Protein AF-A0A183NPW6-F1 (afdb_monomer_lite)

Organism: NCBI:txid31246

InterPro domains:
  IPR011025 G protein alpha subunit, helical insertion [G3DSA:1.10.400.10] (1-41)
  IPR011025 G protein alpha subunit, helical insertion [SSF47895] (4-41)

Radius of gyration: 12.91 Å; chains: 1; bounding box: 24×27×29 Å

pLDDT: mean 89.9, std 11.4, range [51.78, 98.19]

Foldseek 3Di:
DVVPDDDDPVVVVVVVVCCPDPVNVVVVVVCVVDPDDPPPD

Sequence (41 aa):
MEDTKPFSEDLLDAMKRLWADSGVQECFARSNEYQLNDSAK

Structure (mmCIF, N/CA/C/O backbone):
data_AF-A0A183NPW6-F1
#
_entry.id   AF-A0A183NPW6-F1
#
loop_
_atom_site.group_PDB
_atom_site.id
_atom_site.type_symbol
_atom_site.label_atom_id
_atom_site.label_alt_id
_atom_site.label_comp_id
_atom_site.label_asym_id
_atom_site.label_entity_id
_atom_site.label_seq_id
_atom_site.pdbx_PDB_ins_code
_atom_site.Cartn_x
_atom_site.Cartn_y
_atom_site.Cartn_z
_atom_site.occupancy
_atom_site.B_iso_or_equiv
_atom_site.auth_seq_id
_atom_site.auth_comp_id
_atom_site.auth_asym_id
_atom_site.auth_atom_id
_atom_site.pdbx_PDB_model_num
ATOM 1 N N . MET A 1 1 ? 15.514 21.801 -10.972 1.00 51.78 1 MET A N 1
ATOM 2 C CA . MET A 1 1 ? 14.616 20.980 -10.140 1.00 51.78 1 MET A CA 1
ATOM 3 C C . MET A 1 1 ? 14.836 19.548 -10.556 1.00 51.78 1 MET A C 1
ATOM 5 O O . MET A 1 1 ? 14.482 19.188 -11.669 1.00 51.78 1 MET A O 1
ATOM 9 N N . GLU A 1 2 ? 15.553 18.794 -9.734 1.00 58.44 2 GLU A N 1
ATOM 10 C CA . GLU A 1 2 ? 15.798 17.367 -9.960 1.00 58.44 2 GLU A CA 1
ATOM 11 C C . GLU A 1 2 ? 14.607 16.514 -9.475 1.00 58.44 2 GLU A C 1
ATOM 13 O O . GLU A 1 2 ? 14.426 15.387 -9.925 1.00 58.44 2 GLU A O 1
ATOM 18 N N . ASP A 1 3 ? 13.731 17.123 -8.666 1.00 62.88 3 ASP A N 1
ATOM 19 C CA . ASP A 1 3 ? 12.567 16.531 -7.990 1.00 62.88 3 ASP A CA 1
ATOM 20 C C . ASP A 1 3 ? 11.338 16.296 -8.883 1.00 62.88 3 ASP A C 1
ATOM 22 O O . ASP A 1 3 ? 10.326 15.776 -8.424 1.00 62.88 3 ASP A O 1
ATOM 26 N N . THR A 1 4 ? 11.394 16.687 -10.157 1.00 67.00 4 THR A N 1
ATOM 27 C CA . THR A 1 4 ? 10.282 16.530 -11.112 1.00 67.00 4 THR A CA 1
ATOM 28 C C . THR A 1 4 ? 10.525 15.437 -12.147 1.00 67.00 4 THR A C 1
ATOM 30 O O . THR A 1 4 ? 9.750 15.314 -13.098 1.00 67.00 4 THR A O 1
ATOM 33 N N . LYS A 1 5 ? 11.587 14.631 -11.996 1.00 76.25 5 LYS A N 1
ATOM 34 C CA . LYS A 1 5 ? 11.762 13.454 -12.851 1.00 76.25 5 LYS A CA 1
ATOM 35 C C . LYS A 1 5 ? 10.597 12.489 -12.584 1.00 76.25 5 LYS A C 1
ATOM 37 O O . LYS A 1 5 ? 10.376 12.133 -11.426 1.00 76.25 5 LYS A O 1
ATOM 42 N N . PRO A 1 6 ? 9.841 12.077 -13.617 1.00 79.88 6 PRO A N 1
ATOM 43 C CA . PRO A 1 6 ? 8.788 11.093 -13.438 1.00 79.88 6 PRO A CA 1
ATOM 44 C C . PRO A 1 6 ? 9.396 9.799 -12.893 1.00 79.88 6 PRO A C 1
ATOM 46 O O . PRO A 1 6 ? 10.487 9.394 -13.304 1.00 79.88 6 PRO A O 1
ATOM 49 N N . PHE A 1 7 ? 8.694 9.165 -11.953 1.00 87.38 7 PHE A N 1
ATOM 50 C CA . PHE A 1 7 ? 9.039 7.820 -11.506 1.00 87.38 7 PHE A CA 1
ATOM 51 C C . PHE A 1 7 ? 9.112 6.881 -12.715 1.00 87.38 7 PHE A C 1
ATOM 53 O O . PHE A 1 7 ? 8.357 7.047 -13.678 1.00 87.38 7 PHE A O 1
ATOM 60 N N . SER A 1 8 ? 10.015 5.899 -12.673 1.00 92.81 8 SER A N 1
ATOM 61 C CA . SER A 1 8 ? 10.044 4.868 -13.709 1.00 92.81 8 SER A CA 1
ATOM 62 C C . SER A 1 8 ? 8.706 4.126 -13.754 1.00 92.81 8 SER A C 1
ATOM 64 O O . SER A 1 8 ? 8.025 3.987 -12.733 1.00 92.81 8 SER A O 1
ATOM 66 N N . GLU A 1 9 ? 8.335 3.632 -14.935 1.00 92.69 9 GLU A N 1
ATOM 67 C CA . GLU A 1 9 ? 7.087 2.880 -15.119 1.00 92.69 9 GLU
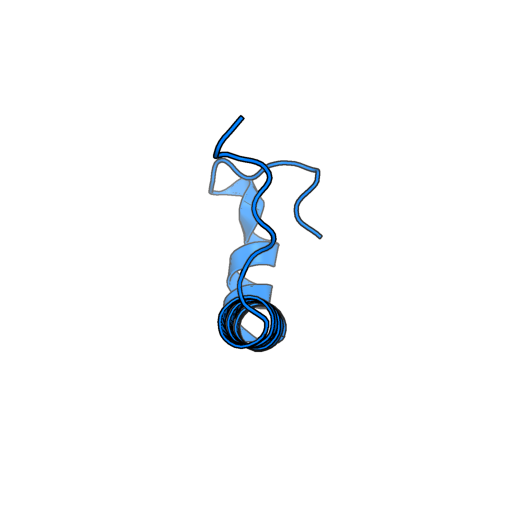 A CA 1
ATOM 68 C C . GLU A 1 9 ? 7.025 1.663 -14.188 1.00 92.69 9 GLU A C 1
ATOM 70 O O . GLU A 1 9 ? 6.021 1.462 -13.509 1.00 92.69 9 GLU A O 1
ATOM 75 N N . ASP A 1 10 ? 8.138 0.939 -14.046 1.00 94.75 10 ASP A N 1
ATOM 76 C CA . ASP A 1 10 ? 8.244 -0.211 -13.143 1.00 94.75 10 ASP A CA 1
ATOM 77 C C . ASP A 1 10 ? 7.952 0.151 -11.681 1.00 94.75 10 ASP A C 1
ATOM 79 O O . ASP A 1 10 ? 7.296 -0.609 -10.965 1.00 94.75 10 ASP A O 1
ATOM 83 N N . LEU A 1 11 ? 8.420 1.318 -11.223 1.00 94.38 11 LEU A N 1
ATOM 84 C CA . LEU A 1 11 ? 8.182 1.775 -9.857 1.00 94.38 11 LEU A CA 1
ATOM 85 C C . LEU A 1 11 ? 6.717 2.172 -9.662 1.00 94.38 11 LEU A C 1
ATOM 87 O O . LEU A 1 11 ? 6.109 1.789 -8.664 1.00 94.38 11 LEU A O 1
ATOM 91 N N . LEU A 1 12 ? 6.132 2.890 -10.624 1.00 94.25 12 LEU A N 1
ATOM 92 C CA . LEU A 1 12 ? 4.711 3.245 -10.596 1.00 94.25 12 LEU A CA 1
ATOM 93 C C . LEU A 1 12 ? 3.826 1.998 -10.551 1.00 94.25 12 LEU A C 1
ATOM 95 O O . LEU A 1 12 ? 2.877 1.939 -9.768 1.00 94.25 12 LEU A O 1
ATOM 99 N N . ASP A 1 13 ? 4.141 0.992 -11.358 1.00 95.81 13 ASP A N 1
ATOM 100 C CA . ASP A 1 13 ? 3.389 -0.255 -11.396 1.00 95.81 13 ASP A CA 1
ATOM 101 C C . ASP A 1 13 ? 3.569 -1.075 -10.119 1.00 95.81 13 ASP A C 1
ATOM 103 O O . ASP A 1 13 ? 2.593 -1.633 -9.611 1.00 95.81 13 ASP A O 1
ATOM 107 N N . ALA A 1 14 ? 4.774 -
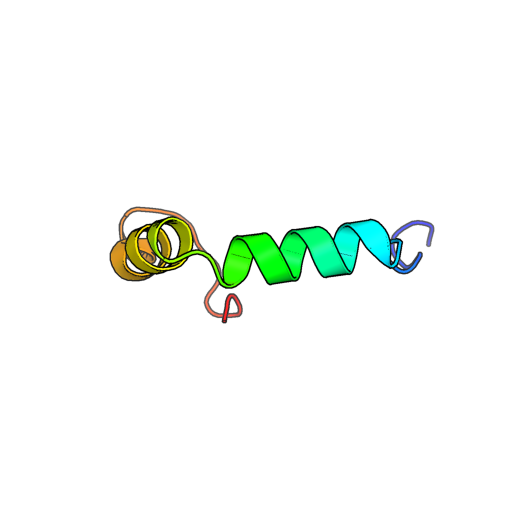1.102 -9.545 1.00 96.81 14 ALA A N 1
ATOM 108 C CA . ALA A 1 14 ? 5.009 -1.714 -8.242 1.00 96.81 14 ALA A CA 1
ATOM 109 C C . ALA A 1 14 ? 4.194 -1.022 -7.134 1.00 96.81 14 ALA A C 1
ATOM 111 O O . ALA A 1 14 ? 3.540 -1.705 -6.346 1.00 96.81 14 ALA A O 1
ATOM 112 N N . MET A 1 15 ? 4.162 0.316 -7.108 1.00 95.75 15 MET A N 1
ATOM 113 C CA . MET A 1 15 ? 3.373 1.090 -6.141 1.00 95.75 15 MET A CA 1
ATOM 114 C C . MET A 1 15 ? 1.872 0.814 -6.279 1.00 95.75 15 MET A C 1
ATOM 116 O O . MET A 1 15 ? 1.201 0.591 -5.274 1.00 95.75 15 MET A O 1
ATOM 120 N N . LYS A 1 16 ? 1.342 0.762 -7.508 1.00 95.44 16 LYS A N 1
ATOM 121 C CA . LYS A 1 16 ? -0.072 0.428 -7.759 1.00 95.44 16 LYS A CA 1
ATOM 122 C C . LYS A 1 16 ? -0.420 -0.986 -7.301 1.00 95.44 16 LYS A C 1
ATOM 124 O O . LYS A 1 16 ? -1.463 -1.184 -6.687 1.00 95.44 16 LYS A O 1
ATOM 129 N N . ARG A 1 17 ? 0.444 -1.968 -7.589 1.00 97.31 17 ARG A N 1
ATOM 130 C CA . ARG A 1 17 ? 0.247 -3.362 -7.154 1.00 97.31 17 ARG A CA 1
ATOM 131 C C . ARG A 1 17 ? 0.264 -3.479 -5.636 1.00 97.31 17 ARG A C 1
ATOM 133 O O . ARG A 1 17 ? -0.583 -4.170 -5.088 1.00 97.31 17 ARG A O 1
ATOM 140 N N . LEU A 1 18 ? 1.187 -2.779 -4.977 1.00 97.25 18 LEU A N 1
ATOM 141 C CA . LEU A 1 18 ? 1.254 -2.733 -3.520 1.00 97.25 18 LEU A CA 1
ATOM 142 C C . LEU A 1 18 ? 0.009 -2.066 -2.925 1.00 97.25 18 LEU A C 1
ATOM 144 O O . LEU A 1 18 ? -0.534 -2.564 -1.951 1.00 97.25 18 LEU A O 1
ATOM 148 N N . TRP A 1 19 ? -0.477 -0.973 -3.
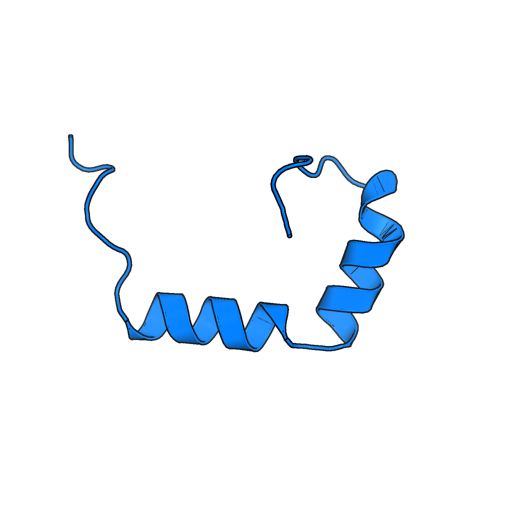517 1.00 96.31 19 TRP A N 1
ATOM 149 C CA . TRP A 1 19 ? -1.694 -0.309 -3.046 1.00 96.31 19 TRP A CA 1
ATOM 150 C C . TRP A 1 19 ? -2.942 -1.181 -3.192 1.00 96.31 19 TRP A C 1
ATOM 152 O O . TRP A 1 19 ? -3.808 -1.156 -2.325 1.00 96.31 19 TRP A O 1
ATOM 162 N N . ALA A 1 20 ? -3.029 -1.974 -4.262 1.00 96.38 20 ALA A N 1
ATOM 163 C CA . ALA A 1 20 ? -4.140 -2.895 -4.490 1.00 96.38 20 ALA A CA 1
ATOM 164 C C . ALA A 1 20 ? -4.130 -4.127 -3.563 1.00 96.38 20 ALA A C 1
ATOM 166 O O . ALA A 1 20 ? -5.093 -4.894 -3.568 1.00 96.38 20 ALA A O 1
ATOM 167 N N . ASP A 1 21 ? -3.060 -4.340 -2.793 1.00 98.19 21 ASP A N 1
ATOM 168 C CA . ASP A 1 21 ? -2.964 -5.444 -1.845 1.00 98.19 21 ASP A CA 1
ATOM 169 C C . ASP A 1 21 ? -3.947 -5.271 -0.676 1.00 98.19 21 ASP A C 1
ATOM 171 O O . ASP A 1 21 ? -4.068 -4.198 -0.079 1.00 98.19 21 ASP A O 1
ATOM 175 N N . SER A 1 22 ? -4.642 -6.352 -0.315 1.00 97.19 22 SER A N 1
ATOM 176 C CA . SER A 1 22 ? -5.657 -6.319 0.740 1.00 97.19 22 SER A CA 1
ATOM 177 C C . SER A 1 22 ? -5.073 -6.032 2.123 1.00 97.19 22 SER A C 1
ATOM 179 O O . SER A 1 22 ? -5.719 -5.353 2.915 1.00 97.19 22 SER A O 1
ATOM 181 N N . GLY A 1 23 ? -3.856 -6.502 2.419 1.00 97.62 23 GLY A N 1
ATOM 182 C CA . GLY A 1 23 ? -3.194 -6.227 3.695 1.00 97.62 23 GLY A CA 1
ATOM 183 C C . GLY A 1 23 ? -2.782 -4.760 3.818 1.00 97.62 23 GLY A C 1
ATOM 184 O O . GLY A 1 23 ? -2.904 -4.159 4.888 1.00 97.62 23 GLY A O 1
ATOM 185 N N . VAL A 1 24 ? -2.361 -4.148 2.708 1.00 96.62 24 VAL A N 1
ATOM 186 C CA . VAL A 1 24 ? -2.084 -2.705 2.650 1.00 96.62 24 VAL A CA 1
ATOM 187 C C . VAL A 1 24 ? -3.365 -1.893 2.838 1.00 96.62 24 VAL A C 1
ATOM 189 O O . VAL A 1 24 ? -3.362 -0.948 3.626 1.00 96.62 24 VAL A O 1
ATOM 192 N N . GLN A 1 25 ? -4.470 -2.282 2.197 1.00 97.38 25 GLN A N 1
ATOM 193 C CA . GLN A 1 25 ? -5.768 -1.622 2.380 1.00 97.38 25 GLN A CA 1
ATOM 194 C C . GLN A 1 25 ? -6.311 -1.766 3.813 1.00 97.38 25 GLN A C 1
ATOM 196 O O . GLN A 1 25 ? -6.814 -0.793 4.372 1.00 97.38 25 GLN A O 1
ATOM 201 N N . GLU A 1 26 ? -6.164 -2.931 4.454 1.00 96.75 26 GLU A N 1
ATOM 202 C CA . GLU A 1 26 ? -6.522 -3.117 5.871 1.00 96.75 26 GLU A CA 1
ATOM 203 C C . GLU A 1 26 ? -5.680 -2.240 6.807 1.00 96.75 26 GLU A C 1
ATOM 205 O O . GLU A 1 26 ? -6.204 -1.653 7.756 1.00 96.75 26 GLU A O 1
ATOM 210 N N . CYS A 1 27 ? -4.380 -2.108 6.534 1.00 95.25 27 CYS A N 1
ATOM 211 C CA . CYS A 1 27 ? -3.508 -1.202 7.278 1.00 95.25 27 CYS A CA 1
ATOM 212 C C . CYS A 1 27 ? -3.924 0.263 7.070 1.00 95.25 27 CYS A C 1
ATOM 214 O O . CYS A 1 27 ? -4.030 1.030 8.027 1.00 95.25 27 CYS A O 1
ATOM 216 N N . PHE A 1 28 ? -4.241 0.642 5.831 1.00 95.12 28 PHE A N 1
ATOM 217 C CA . PHE A 1 28 ? -4.719 1.979 5.494 1.00 95.12 28 PHE A CA 1
ATOM 218 C C . PHE A 1 28 ? -6.077 2.308 6.137 1.00 95.12 28 PHE A C 1
ATOM 220 O O . PHE A 1 28 ? -6.297 3.445 6.556 1.00 95.12 28 PHE A O 1
ATOM 227 N N . ALA A 1 29 ? -6.966 1.328 6.318 1.00 94.69 29 ALA A N 1
ATOM 228 C CA . ALA A 1 29 ? -8.216 1.514 7.062 1.00 94.69 29 ALA A CA 1
ATOM 229 C C . ALA A 1 29 ? -7.982 1.917 8.535 1.00 94.69 29 ALA A C 1
ATOM 231 O O . ALA A 1 29 ? -8.845 2.541 9.150 1.00 94.69 29 ALA A O 1
ATOM 232 N N . ARG A 1 30 ? -6.797 1.610 9.079 1.00 95.88 30 ARG A N 1
ATOM 233 C CA . ARG A 1 30 ? -6.307 2.009 10.410 1.00 95.88 30 ARG A CA 1
ATOM 234 C C . ARG A 1 30 ? -5.335 3.192 10.347 1.00 95.88 30 ARG A C 1
ATOM 236 O O . ARG A 1 30 ? -4.521 3.397 11.243 1.00 95.88 30 ARG A O 1
ATOM 243 N N . SER A 1 31 ? -5.402 3.986 9.280 1.00 93.62 31 SER A N 1
ATOM 244 C CA . SER A 1 31 ? -4.525 5.145 9.056 1.00 93.62 31 SER A CA 1
ATOM 245 C C . SER A 1 31 ? -4.569 6.180 10.182 1.00 93.62 31 SER A C 1
ATOM 247 O O . SER A 1 31 ? -3.584 6.884 10.372 1.00 93.62 31 SER A O 1
ATOM 249 N N . ASN A 1 32 ? -5.646 6.234 10.971 1.00 93.00 32 ASN A N 1
ATOM 250 C CA . ASN A 1 32 ? -5.763 7.085 12.159 1.00 93.00 32 ASN A CA 1
ATOM 251 C C . ASN A 1 32 ? -4.796 6.715 13.301 1.00 93.00 32 ASN A C 1
ATOM 253 O O . ASN A 1 32 ? -4.610 7.511 14.219 1.00 93.00 32 ASN A O 1
ATOM 257 N N . GLU A 1 33 ? -4.185 5.531 13.261 1.00 96.69 33 GLU A N 1
ATOM 258 C CA . GLU A 1 33 ? -3.128 5.116 14.191 1.00 96.69 33 GLU A CA 1
ATOM 259 C C . GLU A 1 33 ? -1.748 5.675 13.796 1.00 96.69 33 GLU A C 1
ATOM 261 O O . GLU A 1 33 ? -0.795 5.601 14.574 1.00 96.69 33 GLU A O 1
ATOM 266 N N . TYR A 1 34 ? -1.638 6.262 12.601 1.00 93.69 34 TYR A N 1
ATOM 267 C CA . T
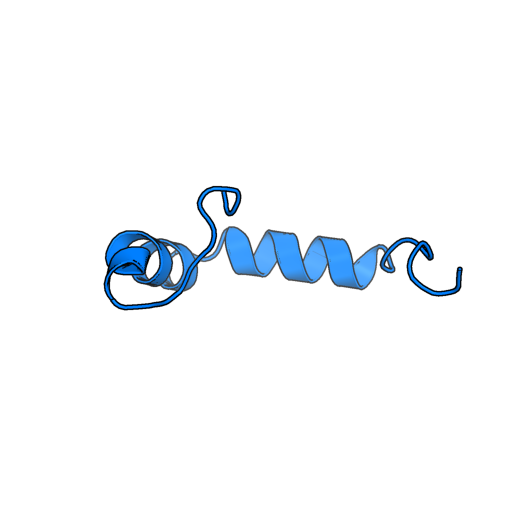YR A 1 34 ? -0.399 6.755 12.010 1.00 93.69 34 TYR A CA 1
ATOM 268 C C . TYR A 1 34 ? -0.549 8.209 11.536 1.00 93.69 34 TYR A C 1
ATOM 270 O O . TYR A 1 34 ? -1.635 8.780 11.507 1.00 93.69 34 TYR A O 1
ATOM 278 N N . GLN A 1 35 ? 0.566 8.845 11.170 1.00 95.12 35 GLN A N 1
ATOM 279 C CA . GLN A 1 35 ? 0.549 10.170 10.545 1.00 95.12 35 GLN A CA 1
ATOM 280 C C . GLN A 1 35 ? 0.477 10.008 9.029 1.00 95.12 35 GLN A C 1
ATOM 282 O O . GLN A 1 35 ? 1.503 9.968 8.348 1.00 95.12 35 GLN A O 1
ATOM 287 N N . LEU A 1 36 ? -0.742 9.865 8.515 1.00 93.62 36 LEU A N 1
ATOM 288 C CA . LEU A 1 36 ? -1.007 9.785 7.086 1.00 93.62 36 LEU A
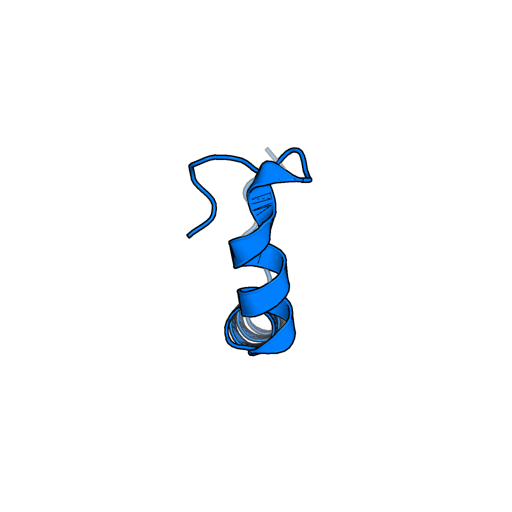 CA 1
ATOM 289 C C . LEU A 1 36 ? -1.652 11.077 6.576 1.00 93.62 36 LEU A C 1
ATOM 291 O O . LEU A 1 36 ? -2.439 11.706 7.277 1.00 93.62 36 LEU A O 1
ATOM 295 N N . ASN A 1 37 ? -1.325 11.463 5.344 1.00 93.38 37 ASN A N 1
ATOM 296 C CA . ASN A 1 37 ? -1.924 12.634 4.707 1.00 93.38 37 ASN A CA 1
ATOM 297 C C . ASN A 1 37 ? -3.340 12.319 4.205 1.00 93.38 37 ASN A C 1
ATOM 299 O O . ASN A 1 37 ? -3.559 11.265 3.612 1.00 93.38 37 ASN A O 1
ATOM 303 N N . ASP A 1 38 ? -4.250 13.292 4.295 1.00 88.31 38 ASP A N 1
ATOM 304 C CA . ASP A 1 38 ? -5.626 13.179 3.773 1.00 88.31 38 ASP A CA 1
ATOM 305 C C . ASP A 1 38 ? -5.694 12.960 2.250 1.00 88.31 38 ASP A C 1
ATOM 307 O O . ASP A 1 38 ? -6.711 12.517 1.706 1.00 88.31 38 ASP A O 1
ATOM 311 N N . SER A 1 39 ? -4.612 13.297 1.543 1.00 
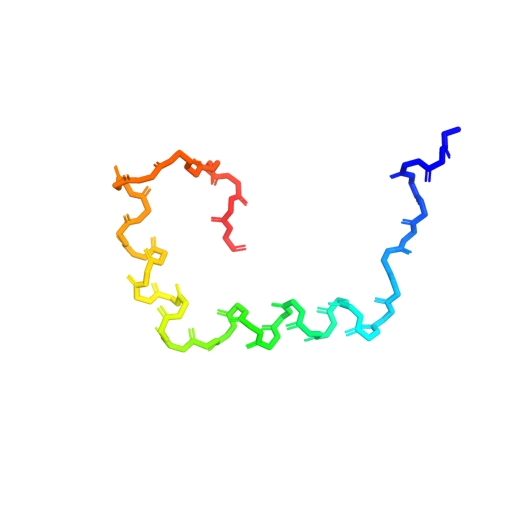91.75 39 SER A N 1
ATOM 312 C CA . SER A 1 39 ? -4.474 13.104 0.101 1.00 91.75 39 SER A CA 1
ATOM 313 C C . SER A 1 39 ? -4.136 11.667 -0.302 1.00 91.75 39 SER A C 1
ATOM 315 O O . SER A 1 39 ? -4.183 11.366 -1.492 1.00 91.75 39 SER A O 1
ATOM 317 N N . ALA A 1 40 ? -3.798 10.786 0.644 1.00 86.38 40 ALA A N 1
ATOM 318 C CA . ALA A 1 40 ? -3.551 9.377 0.360 1.00 86.38 40 ALA A CA 1
ATOM 319 C C . ALA A 1 40 ? -4.886 8.662 0.089 1.00 86.38 40 ALA A C 1
ATOM 321 O O . ALA A 1 40 ? -5.658 8.428 1.018 1.00 86.38 40 ALA A O 1
ATOM 322 N N . LYS A 1 41 ? -5.176 8.367 -1.184 1.00 72.06 41 LYS A N 1
ATOM 323 C CA . LYS A 1 41 ? -6.347 7.618 -1.669 1.00 72.06 41 LYS A CA 1
ATOM 324 C C . LYS A 1 41 ? -5.974 6.796 -2.899 1.00 72.06 41 LYS A C 1
ATOM 326 O O . LYS A 1 41 ? -5.154 7.304 -3.695 1.00 72.06 41 LYS A O 1
#

Secondary structure (DSSP, 8-state):
--TTPPPPHHHHHHHHHHHT-HHHHHHHHTGGGS---TT--

> [ACTIVITY]:
Write down again, exactly as given, only the lines above that fall from the line with "Structure (mmCIF, N/CA/C/O" to the line with "ATOM 49 N N", inclusive.

> [RESULT OF THIS EXERCISE]:
Structure (mmCIF, N/CA/C/O backbone):
data_AF-A0A183NPW6-F1
#
_entry.id   AF-A0A183NPW6-F1
#
loop_
_atom_site.group_PDB
_atom_site.id
_atom_site.type_symbol
_atom_site.label_atom_id
_atom_site.label_alt_id
_atom_site.label_comp_id
_atom_site.label_asym_id
_atom_site.label_entity_id
_atom_site.label_seq_id
_atom_site.pdbx_PDB_ins_code
_atom_site.Cartn_x
_atom_site.Cartn_y
_atom_site.Cartn_z
_atom_site.occupancy
_atom_site.B_iso_or_equiv
_atom_site.auth_seq_id
_atom_site.auth_comp_id
_atom_site.auth_asym_id
_atom_site.auth_atom_id
_atom_site.pdbx_PDB_model_num
ATOM 1 N N . MET A 1 1 ? 15.514 21.801 -10.972 1.00 51.78 1 MET A N 1
ATOM 2 C CA . MET A 1 1 ? 14.616 20.980 -10.140 1.00 51.78 1 MET A CA 1
ATOM 3 C C . MET A 1 1 ? 14.836 19.548 -10.556 1.00 51.78 1 MET A C 1
ATOM 5 O O . MET A 1 1 ? 14.482 19.188 -11.669 1.00 51.78 1 MET A O 1
ATOM 9 N N . GLU A 1 2 ? 15.553 18.794 -9.734 1.00 58.44 2 GLU A N 1
ATOM 10 C CA . GLU A 1 2 ? 15.798 17.367 -9.960 1.00 58.44 2 GLU A CA 1
ATOM 11 C C . GLU A 1 2 ? 14.607 16.514 -9.475 1.00 58.44 2 GLU A C 1
ATOM 13 O O . GLU A 1 2 ? 14.426 15.387 -9.925 1.00 58.44 2 GLU A O 1
ATOM 18 N N . ASP A 1 3 ? 13.731 17.123 -8.666 1.00 62.88 3 ASP A N 1
ATOM 19 C CA . ASP A 1 3 ? 12.567 16.531 -7.990 1.00 62.88 3 ASP A CA 1
ATOM 20 C C . ASP A 1 3 ? 11.338 16.296 -8.883 1.00 62.88 3 ASP A C 1
ATOM 22 O O . ASP A 1 3 ? 10.326 15.776 -8.424 1.00 62.88 3 ASP A O 1
ATOM 26 N N . THR A 1 4 ? 11.394 16.687 -10.157 1.00 67.00 4 THR A N 1
ATOM 27 C CA . THR A 1 4 ? 10.282 16.530 -11.112 1.00 67.00 4 THR A CA 1
ATOM 28 C C . THR A 1 4 ? 10.525 15.437 -12.147 1.00 67.00 4 THR A C 1
ATOM 30 O O . THR A 1 4 ? 9.750 15.314 -13.098 1.00 67.00 4 THR A O 1
ATOM 33 N N . LYS A 1 5 ? 11.587 14.631 -11.996 1.00 76.25 5 LYS A N 1
ATOM 34 C CA . LYS A 1 5 ? 11.762 13.454 -12.851 1.00 76.25 5 LYS A CA 1
ATOM 35 C C . LYS A 1 5 ? 10.597 12.489 -12.584 1.00 76.25 5 LYS A C 1
ATOM 37 O O . LYS A 1 5 ? 10.376 12.133 -11.426 1.00 76.25 5 LYS A O 1
ATOM 42 N N . PRO A 1 6 ? 9.841 12.077 -13.617 1.00 79.88 6 PRO A N 1
ATOM 43 C CA . PRO A 1 6 ? 8.788 11.093 -13.438 1.00 79.88 6 PRO A CA 1
ATOM 44 C C . PRO A 1 6 ? 9.396 9.799 -12.893 1.00 79.88 6 PRO A C 1
ATOM 46 O O . PRO A 1 6 ? 10.487 9.394 -13.304 1.00 79.88 6 PRO A O 1
ATOM 49 N N . PHE A 1 7 ? 8.694 9.165 -11.953 1.00 87.38 7 PHE A N 1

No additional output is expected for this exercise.